RPC Cursors

Consider there is data in an external database or files which is processed by a process and sent to client processes.

If there are lots of records (like millions) and the data source allows to read them as a stream (e.g. a SQL database), it is useful to let clients read these records either one-by-one or in bulk blocks to avoid unnecessary huge memory allocation on both the clients and the server.

To solve the problem, BUS/RT provides a helper module “cursors” starting from the version 0.4. The module must be enabled with “cursors” crate feature.

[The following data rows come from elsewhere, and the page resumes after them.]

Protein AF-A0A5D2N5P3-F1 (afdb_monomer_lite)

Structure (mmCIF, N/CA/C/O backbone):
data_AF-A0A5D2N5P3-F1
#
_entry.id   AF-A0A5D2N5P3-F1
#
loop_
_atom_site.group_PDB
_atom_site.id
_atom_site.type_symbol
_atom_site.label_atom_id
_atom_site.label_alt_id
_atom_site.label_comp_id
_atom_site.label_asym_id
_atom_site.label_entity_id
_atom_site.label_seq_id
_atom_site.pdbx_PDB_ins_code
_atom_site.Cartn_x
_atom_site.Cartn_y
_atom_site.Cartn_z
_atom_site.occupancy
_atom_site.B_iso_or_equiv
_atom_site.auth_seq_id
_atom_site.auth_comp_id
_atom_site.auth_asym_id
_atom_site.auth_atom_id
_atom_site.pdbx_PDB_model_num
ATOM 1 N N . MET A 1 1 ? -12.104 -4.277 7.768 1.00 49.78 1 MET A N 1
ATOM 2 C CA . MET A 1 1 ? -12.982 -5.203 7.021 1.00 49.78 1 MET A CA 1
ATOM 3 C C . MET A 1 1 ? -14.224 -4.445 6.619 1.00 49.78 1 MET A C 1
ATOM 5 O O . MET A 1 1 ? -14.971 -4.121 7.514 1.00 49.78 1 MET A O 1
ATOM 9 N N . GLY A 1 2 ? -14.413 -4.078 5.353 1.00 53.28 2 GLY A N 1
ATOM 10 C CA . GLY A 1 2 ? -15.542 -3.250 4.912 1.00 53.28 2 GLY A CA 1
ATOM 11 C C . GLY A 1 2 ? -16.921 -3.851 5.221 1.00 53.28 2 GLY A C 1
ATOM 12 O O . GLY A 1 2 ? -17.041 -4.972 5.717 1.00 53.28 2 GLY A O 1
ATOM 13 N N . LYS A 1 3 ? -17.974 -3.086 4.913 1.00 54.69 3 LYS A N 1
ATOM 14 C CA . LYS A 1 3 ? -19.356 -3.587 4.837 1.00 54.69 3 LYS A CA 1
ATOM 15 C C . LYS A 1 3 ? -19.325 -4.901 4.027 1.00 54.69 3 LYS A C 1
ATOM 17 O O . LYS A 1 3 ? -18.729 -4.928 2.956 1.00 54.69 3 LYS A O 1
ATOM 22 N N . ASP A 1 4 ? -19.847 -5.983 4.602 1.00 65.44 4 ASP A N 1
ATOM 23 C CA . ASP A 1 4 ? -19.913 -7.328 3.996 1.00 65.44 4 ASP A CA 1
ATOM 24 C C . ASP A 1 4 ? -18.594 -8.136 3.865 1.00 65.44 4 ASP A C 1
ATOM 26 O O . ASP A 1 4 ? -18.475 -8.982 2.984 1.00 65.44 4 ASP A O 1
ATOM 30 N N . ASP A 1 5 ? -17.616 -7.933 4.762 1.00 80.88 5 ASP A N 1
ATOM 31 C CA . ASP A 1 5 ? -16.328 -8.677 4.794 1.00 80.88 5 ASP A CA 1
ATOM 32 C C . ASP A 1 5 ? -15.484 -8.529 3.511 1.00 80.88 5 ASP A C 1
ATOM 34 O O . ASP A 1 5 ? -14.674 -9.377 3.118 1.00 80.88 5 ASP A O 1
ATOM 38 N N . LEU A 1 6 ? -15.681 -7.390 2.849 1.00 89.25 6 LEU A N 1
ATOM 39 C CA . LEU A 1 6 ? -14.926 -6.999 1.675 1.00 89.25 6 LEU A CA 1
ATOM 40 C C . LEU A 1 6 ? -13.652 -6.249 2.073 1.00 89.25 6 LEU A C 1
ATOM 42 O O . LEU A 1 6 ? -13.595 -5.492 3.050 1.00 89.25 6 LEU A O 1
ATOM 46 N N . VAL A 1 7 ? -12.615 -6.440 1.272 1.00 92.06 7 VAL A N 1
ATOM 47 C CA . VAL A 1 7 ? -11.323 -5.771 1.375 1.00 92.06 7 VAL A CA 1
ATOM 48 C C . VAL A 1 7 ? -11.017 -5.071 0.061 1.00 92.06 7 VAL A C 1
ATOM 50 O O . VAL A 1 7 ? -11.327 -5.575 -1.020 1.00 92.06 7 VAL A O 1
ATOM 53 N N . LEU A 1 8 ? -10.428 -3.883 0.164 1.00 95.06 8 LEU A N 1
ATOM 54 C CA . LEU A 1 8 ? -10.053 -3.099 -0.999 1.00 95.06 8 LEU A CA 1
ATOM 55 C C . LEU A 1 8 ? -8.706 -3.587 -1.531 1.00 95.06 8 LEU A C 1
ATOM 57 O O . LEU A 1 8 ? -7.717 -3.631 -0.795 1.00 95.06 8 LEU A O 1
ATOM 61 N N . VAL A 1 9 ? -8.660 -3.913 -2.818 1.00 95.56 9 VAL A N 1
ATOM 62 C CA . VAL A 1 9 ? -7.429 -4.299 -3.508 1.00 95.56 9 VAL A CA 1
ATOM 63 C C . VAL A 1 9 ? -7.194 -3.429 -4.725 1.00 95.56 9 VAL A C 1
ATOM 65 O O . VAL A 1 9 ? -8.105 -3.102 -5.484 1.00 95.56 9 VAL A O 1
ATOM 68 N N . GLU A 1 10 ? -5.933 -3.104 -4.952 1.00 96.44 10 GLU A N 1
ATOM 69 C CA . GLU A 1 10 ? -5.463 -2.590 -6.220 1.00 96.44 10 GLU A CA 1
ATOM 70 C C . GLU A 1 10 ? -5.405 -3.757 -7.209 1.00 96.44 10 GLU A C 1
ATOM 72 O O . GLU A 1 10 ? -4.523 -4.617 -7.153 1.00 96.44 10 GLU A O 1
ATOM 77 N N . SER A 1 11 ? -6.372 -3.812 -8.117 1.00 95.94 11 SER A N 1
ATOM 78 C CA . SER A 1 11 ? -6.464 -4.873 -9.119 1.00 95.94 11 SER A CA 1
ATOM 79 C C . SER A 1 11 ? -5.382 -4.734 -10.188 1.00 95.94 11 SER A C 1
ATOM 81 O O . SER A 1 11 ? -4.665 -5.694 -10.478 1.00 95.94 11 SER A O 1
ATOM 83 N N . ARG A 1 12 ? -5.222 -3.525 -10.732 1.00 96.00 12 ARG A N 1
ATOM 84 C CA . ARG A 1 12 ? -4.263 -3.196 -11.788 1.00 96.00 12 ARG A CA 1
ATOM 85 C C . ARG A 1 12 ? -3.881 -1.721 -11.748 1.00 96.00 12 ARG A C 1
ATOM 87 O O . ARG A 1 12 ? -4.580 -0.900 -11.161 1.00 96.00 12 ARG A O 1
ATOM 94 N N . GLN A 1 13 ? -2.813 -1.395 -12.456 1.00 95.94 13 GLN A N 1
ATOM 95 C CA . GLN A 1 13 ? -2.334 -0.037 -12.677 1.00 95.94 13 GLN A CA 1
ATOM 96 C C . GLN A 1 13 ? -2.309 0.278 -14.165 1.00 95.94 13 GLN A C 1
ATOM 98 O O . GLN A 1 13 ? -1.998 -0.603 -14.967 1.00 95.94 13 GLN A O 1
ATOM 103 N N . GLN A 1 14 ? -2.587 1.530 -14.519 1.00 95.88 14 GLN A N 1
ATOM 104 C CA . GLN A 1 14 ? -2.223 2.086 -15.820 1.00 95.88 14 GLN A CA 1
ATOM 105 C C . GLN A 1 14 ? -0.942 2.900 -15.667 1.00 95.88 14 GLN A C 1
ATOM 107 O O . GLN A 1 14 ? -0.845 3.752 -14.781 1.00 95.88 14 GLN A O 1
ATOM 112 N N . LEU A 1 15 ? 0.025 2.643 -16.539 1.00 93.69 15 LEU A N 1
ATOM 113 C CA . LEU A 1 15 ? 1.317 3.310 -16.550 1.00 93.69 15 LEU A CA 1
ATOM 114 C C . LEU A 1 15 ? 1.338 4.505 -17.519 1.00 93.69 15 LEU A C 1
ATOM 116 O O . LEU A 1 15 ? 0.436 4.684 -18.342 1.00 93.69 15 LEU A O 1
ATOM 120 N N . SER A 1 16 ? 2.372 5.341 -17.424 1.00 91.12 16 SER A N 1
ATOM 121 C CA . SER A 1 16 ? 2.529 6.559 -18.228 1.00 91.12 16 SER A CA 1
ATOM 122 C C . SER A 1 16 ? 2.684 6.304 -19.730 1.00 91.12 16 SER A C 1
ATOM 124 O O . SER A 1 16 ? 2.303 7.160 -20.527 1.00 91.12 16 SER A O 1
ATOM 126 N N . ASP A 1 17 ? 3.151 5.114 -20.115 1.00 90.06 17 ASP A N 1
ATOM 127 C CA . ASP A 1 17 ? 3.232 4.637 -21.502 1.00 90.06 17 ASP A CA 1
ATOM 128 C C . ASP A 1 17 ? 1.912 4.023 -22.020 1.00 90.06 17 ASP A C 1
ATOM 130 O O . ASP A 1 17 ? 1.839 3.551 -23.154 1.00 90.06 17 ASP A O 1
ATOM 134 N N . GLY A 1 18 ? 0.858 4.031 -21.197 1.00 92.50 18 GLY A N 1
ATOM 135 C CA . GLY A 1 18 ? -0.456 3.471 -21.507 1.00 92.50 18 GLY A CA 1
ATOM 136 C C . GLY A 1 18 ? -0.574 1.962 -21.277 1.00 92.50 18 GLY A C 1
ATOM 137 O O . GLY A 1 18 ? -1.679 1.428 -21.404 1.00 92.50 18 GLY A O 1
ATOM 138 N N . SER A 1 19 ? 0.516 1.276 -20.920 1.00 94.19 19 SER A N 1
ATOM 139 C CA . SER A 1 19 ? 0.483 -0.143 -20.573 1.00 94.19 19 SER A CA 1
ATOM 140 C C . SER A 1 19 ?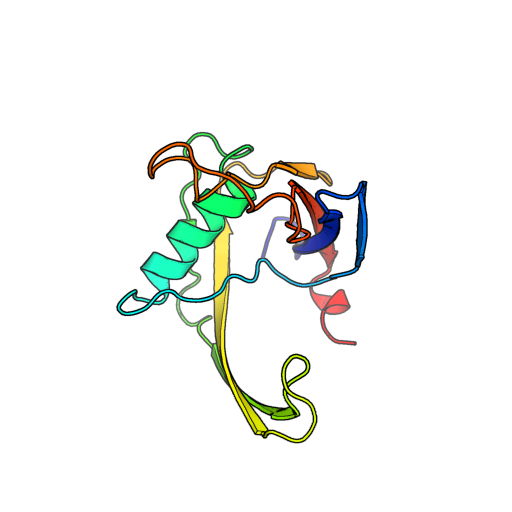 -0.209 -0.382 -19.226 1.00 94.19 19 SER A C 1
ATOM 142 O O . SER A 1 19 ? -0.393 0.531 -18.416 1.00 94.19 19 SER A O 1
ATOM 144 N N . PHE A 1 20 ? -0.626 -1.629 -18.998 1.00 94.94 20 PHE A N 1
ATOM 145 C CA . PHE A 1 20 ? -1.259 -2.052 -17.754 1.00 94.94 20 PHE A CA 1
ATOM 146 C C . PHE A 1 20 ? -0.405 -3.080 -17.026 1.00 94.94 20 PHE A C 1
ATOM 148 O O . PHE A 1 20 ? 0.248 -3.921 -17.645 1.00 94.94 20 PHE A O 1
ATOM 155 N N . ARG A 1 21 ? -0.461 -3.037 -15.696 1.00 93.88 21 ARG A N 1
ATOM 156 C CA . ARG A 1 21 ? 0.197 -3.999 -14.816 1.00 93.88 21 ARG A CA 1
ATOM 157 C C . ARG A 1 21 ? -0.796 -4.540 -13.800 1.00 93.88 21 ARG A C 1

With cursors processes can exchange data of nearly unlimited size.

When to use cursors

It is recommended to use cursors when there is expected to deal with 10-100k data records or more. It is recommended to use bulk-only requests unless working with huge data rows.

If less amount of records is typically expected, cursors may provide additional overhead and there is usually no significant RAM advantages in typical tasks.

Besides RAM advantages, cursors may provide slightly better overall performance if the optimal-sized data blocks are processed (up to 10% less CPU load).

Technical background

  • BUS/RT cursors are very similar to database cursors.

  • When a client process calls a RPC method to get data, a server process defines a cursor object, which contains a database, HTTP, a file stream etc. The cursor unique ID (a counter, UUID etc.) is returned instead of data. There is no mandatory ID type and serialization format.

  • The client can use the cursor (UUID) to get data records from the stream either one-by-one or in bulks. There is no mandatory naming for the RPC methods as well.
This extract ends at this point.